▶ _ABOUT THIS EXERCISE_: Please take the records that follow and repeat exactly the lines starting with the line with "ATOM 38 N N" and going on through the line with "ATOM 49 C C".

▶ _Collection entries_:
-- Opening Marker --
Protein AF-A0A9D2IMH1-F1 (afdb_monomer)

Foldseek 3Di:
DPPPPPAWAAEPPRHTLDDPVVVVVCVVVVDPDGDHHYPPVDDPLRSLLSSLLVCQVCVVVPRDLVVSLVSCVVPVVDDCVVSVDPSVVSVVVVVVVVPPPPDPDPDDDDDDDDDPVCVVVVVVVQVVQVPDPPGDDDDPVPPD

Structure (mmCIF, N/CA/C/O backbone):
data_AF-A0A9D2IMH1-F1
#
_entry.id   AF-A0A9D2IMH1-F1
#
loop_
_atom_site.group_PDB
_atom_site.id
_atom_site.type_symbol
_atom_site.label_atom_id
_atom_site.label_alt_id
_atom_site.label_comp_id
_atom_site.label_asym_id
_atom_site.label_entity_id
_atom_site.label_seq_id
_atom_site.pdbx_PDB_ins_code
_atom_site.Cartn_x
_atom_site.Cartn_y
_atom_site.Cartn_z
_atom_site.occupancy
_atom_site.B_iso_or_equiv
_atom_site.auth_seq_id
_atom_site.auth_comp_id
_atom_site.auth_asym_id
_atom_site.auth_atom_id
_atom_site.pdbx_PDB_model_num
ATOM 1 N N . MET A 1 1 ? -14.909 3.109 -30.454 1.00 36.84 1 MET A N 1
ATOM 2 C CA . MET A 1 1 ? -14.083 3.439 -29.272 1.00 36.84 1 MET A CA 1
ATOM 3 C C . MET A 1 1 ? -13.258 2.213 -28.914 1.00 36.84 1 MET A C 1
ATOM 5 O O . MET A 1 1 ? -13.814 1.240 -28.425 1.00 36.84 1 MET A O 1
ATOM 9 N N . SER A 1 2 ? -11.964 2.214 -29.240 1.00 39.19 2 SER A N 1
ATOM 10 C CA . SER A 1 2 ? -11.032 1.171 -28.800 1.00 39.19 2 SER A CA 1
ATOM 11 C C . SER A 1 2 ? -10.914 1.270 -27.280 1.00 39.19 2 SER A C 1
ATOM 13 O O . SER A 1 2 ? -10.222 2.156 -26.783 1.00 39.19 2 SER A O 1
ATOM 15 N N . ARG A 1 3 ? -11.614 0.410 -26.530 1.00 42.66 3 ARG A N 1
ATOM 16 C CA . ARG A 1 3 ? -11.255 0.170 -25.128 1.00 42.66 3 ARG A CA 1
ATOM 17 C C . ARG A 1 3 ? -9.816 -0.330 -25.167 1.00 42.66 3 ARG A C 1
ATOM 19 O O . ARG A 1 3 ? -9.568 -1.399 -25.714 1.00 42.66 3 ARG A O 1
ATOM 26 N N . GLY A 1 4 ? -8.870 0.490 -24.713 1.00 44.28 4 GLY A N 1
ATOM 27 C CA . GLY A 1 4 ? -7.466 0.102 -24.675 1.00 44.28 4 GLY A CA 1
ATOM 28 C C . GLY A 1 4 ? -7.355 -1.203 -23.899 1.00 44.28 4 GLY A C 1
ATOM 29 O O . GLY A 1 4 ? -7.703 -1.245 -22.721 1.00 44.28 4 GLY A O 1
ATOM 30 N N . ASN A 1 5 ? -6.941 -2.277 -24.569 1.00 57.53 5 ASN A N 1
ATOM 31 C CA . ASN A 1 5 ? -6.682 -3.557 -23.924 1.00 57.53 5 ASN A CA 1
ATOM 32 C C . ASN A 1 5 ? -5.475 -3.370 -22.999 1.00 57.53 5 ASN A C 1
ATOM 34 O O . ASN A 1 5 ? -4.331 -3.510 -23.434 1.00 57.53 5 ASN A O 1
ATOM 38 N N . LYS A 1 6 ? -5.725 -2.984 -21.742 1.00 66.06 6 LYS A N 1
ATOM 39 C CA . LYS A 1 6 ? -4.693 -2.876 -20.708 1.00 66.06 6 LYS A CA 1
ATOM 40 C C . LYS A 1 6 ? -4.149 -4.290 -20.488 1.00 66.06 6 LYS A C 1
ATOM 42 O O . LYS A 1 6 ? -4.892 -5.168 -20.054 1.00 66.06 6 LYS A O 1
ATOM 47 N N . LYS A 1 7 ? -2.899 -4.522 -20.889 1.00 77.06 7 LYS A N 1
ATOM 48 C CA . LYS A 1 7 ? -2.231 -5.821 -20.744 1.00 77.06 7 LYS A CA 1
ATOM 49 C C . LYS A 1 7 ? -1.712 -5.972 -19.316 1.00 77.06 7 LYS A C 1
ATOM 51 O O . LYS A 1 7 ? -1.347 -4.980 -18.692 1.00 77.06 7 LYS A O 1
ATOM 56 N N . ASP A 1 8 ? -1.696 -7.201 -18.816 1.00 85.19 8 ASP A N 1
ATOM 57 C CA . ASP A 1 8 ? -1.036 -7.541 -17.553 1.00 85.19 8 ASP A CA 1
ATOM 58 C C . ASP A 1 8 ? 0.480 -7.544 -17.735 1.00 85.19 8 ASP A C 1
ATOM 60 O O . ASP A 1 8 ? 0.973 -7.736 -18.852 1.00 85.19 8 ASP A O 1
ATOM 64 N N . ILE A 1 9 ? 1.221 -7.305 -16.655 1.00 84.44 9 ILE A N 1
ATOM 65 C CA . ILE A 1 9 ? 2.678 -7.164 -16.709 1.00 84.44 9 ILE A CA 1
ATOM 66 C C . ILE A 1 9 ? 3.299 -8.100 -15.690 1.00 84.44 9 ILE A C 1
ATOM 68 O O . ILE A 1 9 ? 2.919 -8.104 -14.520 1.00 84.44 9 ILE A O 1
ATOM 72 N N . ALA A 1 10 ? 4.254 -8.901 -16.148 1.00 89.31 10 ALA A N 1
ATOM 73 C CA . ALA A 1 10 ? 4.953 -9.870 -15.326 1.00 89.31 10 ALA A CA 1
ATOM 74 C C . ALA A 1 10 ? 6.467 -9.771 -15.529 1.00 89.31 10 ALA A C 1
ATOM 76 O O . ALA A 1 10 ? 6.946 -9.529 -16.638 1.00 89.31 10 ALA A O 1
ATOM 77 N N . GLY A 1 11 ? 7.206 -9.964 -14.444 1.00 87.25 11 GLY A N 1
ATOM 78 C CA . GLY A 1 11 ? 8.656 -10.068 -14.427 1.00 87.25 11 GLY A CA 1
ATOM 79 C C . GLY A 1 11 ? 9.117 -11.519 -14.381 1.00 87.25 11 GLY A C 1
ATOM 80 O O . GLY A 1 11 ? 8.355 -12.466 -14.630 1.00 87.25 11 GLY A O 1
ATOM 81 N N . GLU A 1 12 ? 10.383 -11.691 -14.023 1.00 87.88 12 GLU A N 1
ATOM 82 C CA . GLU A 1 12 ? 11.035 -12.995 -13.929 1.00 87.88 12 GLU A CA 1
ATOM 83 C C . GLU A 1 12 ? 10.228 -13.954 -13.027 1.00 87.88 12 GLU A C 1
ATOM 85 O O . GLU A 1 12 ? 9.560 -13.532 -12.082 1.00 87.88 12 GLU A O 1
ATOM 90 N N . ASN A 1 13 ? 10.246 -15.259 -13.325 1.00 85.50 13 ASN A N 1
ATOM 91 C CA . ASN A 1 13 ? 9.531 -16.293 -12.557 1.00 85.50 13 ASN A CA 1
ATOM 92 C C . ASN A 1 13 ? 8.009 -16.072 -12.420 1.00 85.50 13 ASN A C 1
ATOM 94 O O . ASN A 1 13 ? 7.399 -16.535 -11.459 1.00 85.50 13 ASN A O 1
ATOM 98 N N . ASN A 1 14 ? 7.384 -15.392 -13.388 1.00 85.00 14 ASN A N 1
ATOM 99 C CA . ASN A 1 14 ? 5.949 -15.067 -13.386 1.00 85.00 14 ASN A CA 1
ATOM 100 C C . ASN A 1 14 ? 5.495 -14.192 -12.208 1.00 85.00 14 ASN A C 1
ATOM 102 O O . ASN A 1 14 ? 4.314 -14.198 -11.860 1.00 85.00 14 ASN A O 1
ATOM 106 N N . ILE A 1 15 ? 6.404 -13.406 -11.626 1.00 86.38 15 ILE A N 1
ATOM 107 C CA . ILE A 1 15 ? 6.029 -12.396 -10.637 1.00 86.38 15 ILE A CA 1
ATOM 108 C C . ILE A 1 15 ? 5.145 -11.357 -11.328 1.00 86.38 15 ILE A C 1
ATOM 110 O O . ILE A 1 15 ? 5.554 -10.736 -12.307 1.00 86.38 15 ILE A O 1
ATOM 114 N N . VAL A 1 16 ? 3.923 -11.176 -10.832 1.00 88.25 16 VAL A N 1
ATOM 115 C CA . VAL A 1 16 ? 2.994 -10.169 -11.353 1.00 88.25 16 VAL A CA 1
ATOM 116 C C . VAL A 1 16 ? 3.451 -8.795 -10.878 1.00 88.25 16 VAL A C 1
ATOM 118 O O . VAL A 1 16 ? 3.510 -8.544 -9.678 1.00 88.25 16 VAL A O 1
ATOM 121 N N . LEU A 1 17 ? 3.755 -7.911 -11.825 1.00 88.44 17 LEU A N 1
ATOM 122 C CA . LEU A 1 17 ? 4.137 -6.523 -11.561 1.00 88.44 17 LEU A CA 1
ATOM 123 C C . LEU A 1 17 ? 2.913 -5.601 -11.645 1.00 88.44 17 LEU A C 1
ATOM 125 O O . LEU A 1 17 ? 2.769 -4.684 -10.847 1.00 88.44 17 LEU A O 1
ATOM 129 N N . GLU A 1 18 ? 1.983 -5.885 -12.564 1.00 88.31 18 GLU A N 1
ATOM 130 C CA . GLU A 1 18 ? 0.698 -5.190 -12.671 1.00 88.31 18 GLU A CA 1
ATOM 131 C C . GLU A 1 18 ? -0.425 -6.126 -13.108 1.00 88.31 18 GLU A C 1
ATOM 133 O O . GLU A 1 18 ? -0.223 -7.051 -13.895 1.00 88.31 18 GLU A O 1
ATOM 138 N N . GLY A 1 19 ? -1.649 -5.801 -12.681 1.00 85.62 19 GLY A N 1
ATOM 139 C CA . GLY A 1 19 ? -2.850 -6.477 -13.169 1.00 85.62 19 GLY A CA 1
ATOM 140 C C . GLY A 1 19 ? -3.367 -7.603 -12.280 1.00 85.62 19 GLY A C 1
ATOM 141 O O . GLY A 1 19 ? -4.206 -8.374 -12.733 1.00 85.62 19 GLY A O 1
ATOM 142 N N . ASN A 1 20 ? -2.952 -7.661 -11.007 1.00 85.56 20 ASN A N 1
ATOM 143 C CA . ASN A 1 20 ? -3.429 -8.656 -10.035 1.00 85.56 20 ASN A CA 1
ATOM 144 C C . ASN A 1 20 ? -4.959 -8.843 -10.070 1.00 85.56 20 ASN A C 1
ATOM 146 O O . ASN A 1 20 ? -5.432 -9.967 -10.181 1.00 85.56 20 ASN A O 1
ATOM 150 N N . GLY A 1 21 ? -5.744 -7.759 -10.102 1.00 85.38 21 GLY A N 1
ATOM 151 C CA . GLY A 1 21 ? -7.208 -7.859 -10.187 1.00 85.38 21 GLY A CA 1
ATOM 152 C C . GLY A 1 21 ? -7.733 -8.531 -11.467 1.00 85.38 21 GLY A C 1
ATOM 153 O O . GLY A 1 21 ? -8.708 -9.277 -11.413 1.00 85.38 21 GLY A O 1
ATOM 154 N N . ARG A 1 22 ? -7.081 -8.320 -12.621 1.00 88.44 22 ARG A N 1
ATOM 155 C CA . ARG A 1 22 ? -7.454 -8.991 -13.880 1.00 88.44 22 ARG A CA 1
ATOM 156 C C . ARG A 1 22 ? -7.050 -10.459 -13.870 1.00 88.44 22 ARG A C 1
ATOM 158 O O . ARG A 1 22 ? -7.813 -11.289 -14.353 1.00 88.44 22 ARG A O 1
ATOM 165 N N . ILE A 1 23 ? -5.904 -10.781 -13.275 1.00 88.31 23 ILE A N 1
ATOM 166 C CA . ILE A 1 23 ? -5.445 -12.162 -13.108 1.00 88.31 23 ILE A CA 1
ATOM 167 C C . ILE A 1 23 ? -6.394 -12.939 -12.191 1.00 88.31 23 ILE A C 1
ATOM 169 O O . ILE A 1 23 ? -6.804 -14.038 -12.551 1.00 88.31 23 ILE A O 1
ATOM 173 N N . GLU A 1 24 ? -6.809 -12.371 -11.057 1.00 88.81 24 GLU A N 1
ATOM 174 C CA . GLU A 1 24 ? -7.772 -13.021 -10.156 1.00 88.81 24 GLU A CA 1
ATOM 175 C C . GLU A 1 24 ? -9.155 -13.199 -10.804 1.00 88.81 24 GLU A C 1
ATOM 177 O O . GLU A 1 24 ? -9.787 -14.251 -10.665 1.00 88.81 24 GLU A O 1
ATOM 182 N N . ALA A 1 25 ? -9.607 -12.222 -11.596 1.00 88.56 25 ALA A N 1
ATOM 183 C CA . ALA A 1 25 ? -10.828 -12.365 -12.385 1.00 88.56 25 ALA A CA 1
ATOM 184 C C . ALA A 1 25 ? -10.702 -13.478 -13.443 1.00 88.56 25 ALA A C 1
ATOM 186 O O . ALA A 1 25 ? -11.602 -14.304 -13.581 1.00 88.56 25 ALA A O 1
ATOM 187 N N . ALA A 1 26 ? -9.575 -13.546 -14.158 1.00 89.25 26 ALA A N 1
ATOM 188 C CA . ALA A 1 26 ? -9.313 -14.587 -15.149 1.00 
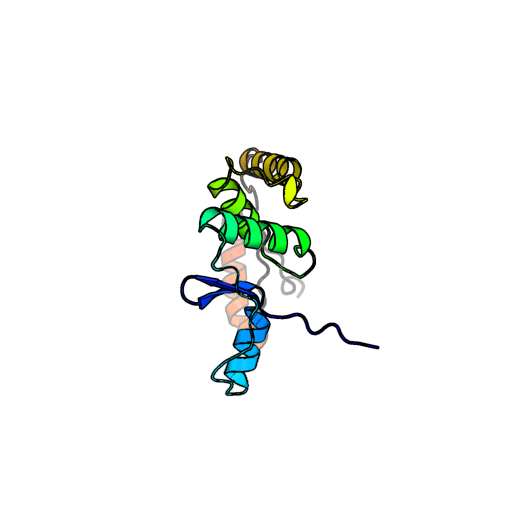89.25 26 ALA A CA 1
ATOM 189 C C . ALA A 1 26 ? -9.263 -15.985 -14.508 1.00 89.25 26 ALA A C 1
ATOM 191 O O . ALA A 1 26 ? -9.879 -16.916 -15.028 1.00 89.25 26 ALA A O 1
ATOM 192 N N . LYS A 1 27 ? -8.618 -16.123 -13.340 1.00 89.38 27 LYS A N 1
ATOM 193 C CA . LYS A 1 27 ? -8.632 -17.361 -12.544 1.00 89.38 27 LYS A CA 1
ATOM 194 C C . LYS A 1 27 ? -10.056 -17.778 -12.180 1.00 89.38 27 LYS A C 1
ATOM 196 O O . LYS A 1 27 ? -10.418 -18.935 -12.370 1.00 89.38 27 LYS A O 1
ATOM 201 N N . SER A 1 28 ? -10.881 -16.832 -11.728 1.00 92.44 28 SER A N 1
ATOM 202 C CA . SER A 1 28 ? -12.289 -17.083 -11.378 1.00 92.44 28 SER A CA 1
ATOM 203 C C . SER A 1 28 ? -13.133 -17.537 -12.578 1.00 92.44 28 SER A C 1
ATOM 205 O O . SER A 1 28 ? -14.125 -18.240 -12.410 1.00 92.44 28 SER A O 1
ATOM 207 N N . LEU A 1 29 ? -12.724 -17.169 -13.794 1.00 93.12 29 LEU A N 1
ATOM 208 C CA . LEU A 1 29 ? -13.340 -17.586 -15.056 1.00 93.12 29 LEU A CA 1
ATOM 209 C C . LEU A 1 29 ? -12.740 -18.883 -15.636 1.00 93.12 29 LEU A C 1
ATOM 211 O O . LEU A 1 29 ? -13.116 -19.285 -16.735 1.00 93.12 29 LEU A O 1
ATOM 215 N N . GLY A 1 30 ? -11.817 -19.543 -14.927 1.00 93.06 30 GLY A N 1
ATOM 216 C CA . GLY A 1 30 ? -11.208 -20.808 -15.352 1.00 93.06 30 GLY A CA 1
ATOM 217 C C . GLY A 1 30 ? -10.086 -20.669 -16.385 1.00 93.06 30 GLY A C 1
ATOM 218 O O . GLY A 1 30 ? -9.731 -21.649 -17.041 1.00 93.06 30 GLY A O 1
ATOM 219 N N . PHE A 1 31 ? -9.515 -19.473 -16.558 1.00 90.56 31 PHE A N 1
ATOM 220 C CA . PHE A 1 31 ? -8.339 -19.304 -17.408 1.00 90.56 31 PHE A CA 1
ATOM 221 C C . PHE A 1 31 ? -7.094 -19.878 -16.724 1.00 90.56 31 PHE A C 1
ATOM 223 O O . PHE A 1 31 ? -6.735 -19.478 -15.619 1.00 90.56 31 PHE A O 1
ATOM 230 N N . ASN A 1 32 ? -6.390 -20.766 -17.430 1.00 87.00 32 ASN A N 1
ATOM 231 C CA . ASN A 1 32 ? -5.129 -21.360 -16.964 1.00 87.00 32 ASN A CA 1
ATOM 232 C C . ASN A 1 32 ? -3.889 -20.541 -17.363 1.00 87.00 32 ASN A C 1
ATOM 234 O O . ASN A 1 32 ? -2.800 -20.775 -16.847 1.00 87.00 32 ASN A O 1
ATOM 238 N N . ALA A 1 33 ? -4.039 -19.604 -18.303 1.00 86.94 33 ALA A N 1
ATOM 239 C CA . ALA A 1 33 ? -2.978 -18.717 -18.765 1.00 86.94 33 ALA A CA 1
ATOM 240 C C . ALA A 1 33 ? -3.573 -17.403 -19.288 1.00 86.94 33 ALA A C 1
ATOM 242 O O . ALA A 1 33 ? -4.677 -17.388 -19.834 1.00 86.94 33 ALA A O 1
ATOM 243 N N . MET A 1 34 ? -2.816 -16.314 -19.150 1.00 84.31 34 MET A N 1
ATOM 244 C CA . MET A 1 34 ? -3.179 -14.979 -19.626 1.00 84.31 34 MET A CA 1
ATOM 245 C C . MET A 1 34 ? -2.002 -14.352 -20.382 1.00 84.31 34 MET A C 1
ATOM 247 O O . MET A 1 34 ? -0.847 -14.574 -20.010 1.00 84.31 34 MET A O 1
ATOM 251 N N . PRO A 1 35 ? -2.261 -13.575 -21.446 1.00 87.19 35 PRO A N 1
ATOM 252 C CA . PRO A 1 35 ? -1.208 -12.862 -22.151 1.00 87.19 35 PRO A CA 1
ATOM 253 C C . PRO A 1 35 ? -0.691 -11.691 -21.304 1.00 87.19 35 PRO A C 1
ATOM 255 O O . PRO A 1 35 ? -1.426 -10.739 -21.037 1.00 87.19 35 PRO A O 1
ATOM 258 N N . CYS A 1 36 ? 0.596 -11.729 -20.958 1.00 89.00 36 CYS A N 1
ATOM 259 C CA . CYS A 1 36 ? 1.276 -10.670 -20.210 1.00 89.00 36 CYS A CA 1
ATOM 260 C C . CYS A 1 36 ? 2.414 -10.046 -21.031 1.00 89.00 36 CYS A C 1
ATOM 262 O O . CYS A 1 36 ? 3.066 -10.721 -21.829 1.00 89.00 36 CYS A O 1
ATOM 264 N N . ILE A 1 37 ? 2.691 -8.761 -20.805 1.00 91.44 37 ILE A N 1
ATOM 265 C CA . ILE A 1 37 ? 3.959 -8.134 -21.192 1.00 91.44 37 ILE A CA 1
ATOM 266 C C . ILE A 1 37 ? 5.034 -8.610 -20.209 1.00 91.44 37 ILE A C 1
ATOM 268 O O . ILE A 1 37 ? 4.811 -8.613 -18.998 1.00 91.44 37 ILE A O 1
ATOM 272 N N . ARG A 1 38 ? 6.191 -9.020 -20.736 1.00 92.50 38 ARG A N 1
ATOM 273 C CA . ARG A 1 38 ? 7.315 -9.541 -19.952 1.00 92.50 38 ARG A CA 1
ATOM 274 C C . ARG A 1 38 ? 8.382 -8.469 -19.764 1.00 92.50 38 ARG A C 1
ATOM 276 O O . ARG A 1 38 ? 8.887 -7.942 -20.753 1.00 92.50 38 ARG A O 1
ATOM 283 N N . LEU A 1 39 ? 8.742 -8.186 -18.514 1.00 91.56 39 LEU A N 1
ATOM 284 C CA . LEU A 1 39 ? 9.828 -7.269 -18.138 1.00 91.56 39 LEU A CA 1
ATOM 285 C C . LEU A 1 39 ? 11.042 -8.024 -17.568 1.00 91.56 39 LEU A C 1
ATOM 287 O O . LEU A 1 39 ? 11.712 -7.564 -16.647 1.00 91.56 39 LEU A O 1
ATOM 291 N N . ASP A 1 40 ? 11.330 -9.197 -18.131 1.00 90.31 40 ASP A N 1
ATOM 292 C CA . ASP A 1 40 ? 12.387 -10.112 -17.664 1.00 90.31 40 ASP A CA 1
ATOM 293 C C . ASP A 1 40 ? 13.804 -9.548 -17.834 1.00 90.31 40 ASP A C 1
ATOM 295 O O . ASP A 1 40 ? 14.748 -10.027 -17.218 1.00 90.31 40 ASP A O 1
ATOM 299 N N . PHE A 1 41 ? 13.951 -8.518 -18.667 1.00 90.75 41 PHE A N 1
ATOM 300 C CA . PHE A 1 41 ? 15.210 -7.813 -18.896 1.00 90.75 41 PHE A CA 1
ATOM 301 C C . PHE A 1 41 ? 15.536 -6.780 -17.807 1.00 90.75 41 PHE A C 1
ATOM 303 O O . PHE A 1 41 ? 16.642 -6.242 -17.799 1.00 90.75 41 PHE A O 1
ATOM 310 N N . LEU A 1 42 ? 14.582 -6.466 -16.924 1.00 91.19 42 LEU A N 1
ATOM 311 C CA . LEU A 1 42 ? 14.796 -5.560 -15.801 1.00 91.19 42 LEU A CA 1
ATOM 312 C C . LEU A 1 42 ? 15.402 -6.314 -14.615 1.00 91.19 42 LEU A C 1
ATOM 314 O O . LEU A 1 42 ? 14.982 -7.431 -14.305 1.00 91.19 42 LEU A O 1
ATOM 318 N N . SER A 1 43 ? 16.336 -5.670 -13.910 1.00 91.38 43 SER A N 1
ATOM 319 C CA . SER A 1 43 ? 16.819 -6.165 -12.618 1.00 91.38 43 SER A CA 1
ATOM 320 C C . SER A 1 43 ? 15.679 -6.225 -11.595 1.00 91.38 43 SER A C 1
-- Closing Marker --
▶ _EXERCISE SOLUTION_:
ATOM 38 N N . LYS A 1 6 ? -5.725 -2.984 -21.742 1.00 66.06 6 LYS A N 1
ATOM 39 C CA . LYS A 1 6 ? -4.693 -2.876 -20.708 1.00 66.06 6 LYS A CA 1
ATOM 40 C C . LYS A 1 6 ? -4.149 -4.290 -20.488 1.00 66.06 6 LYS A C 1
ATOM 42 O O . LYS A 1 6 ? -4.892 -5.168 -20.054 1.00 66.06 6 LYS A O 1
ATOM 47 N N . LYS A 1 7 ? -2.899 -4.522 -20.889 1.00 77.06 7 LYS A N 1
ATOM 48 C CA . LYS A 1 7 ? -2.231 -5.821 -20.744 1.00 77.06 7 LYS A CA 1
ATOM 49 C C . LYS A 1 7 ? -1.712 -5.972 -19.316 1.00 77.06 7 LYS A C 1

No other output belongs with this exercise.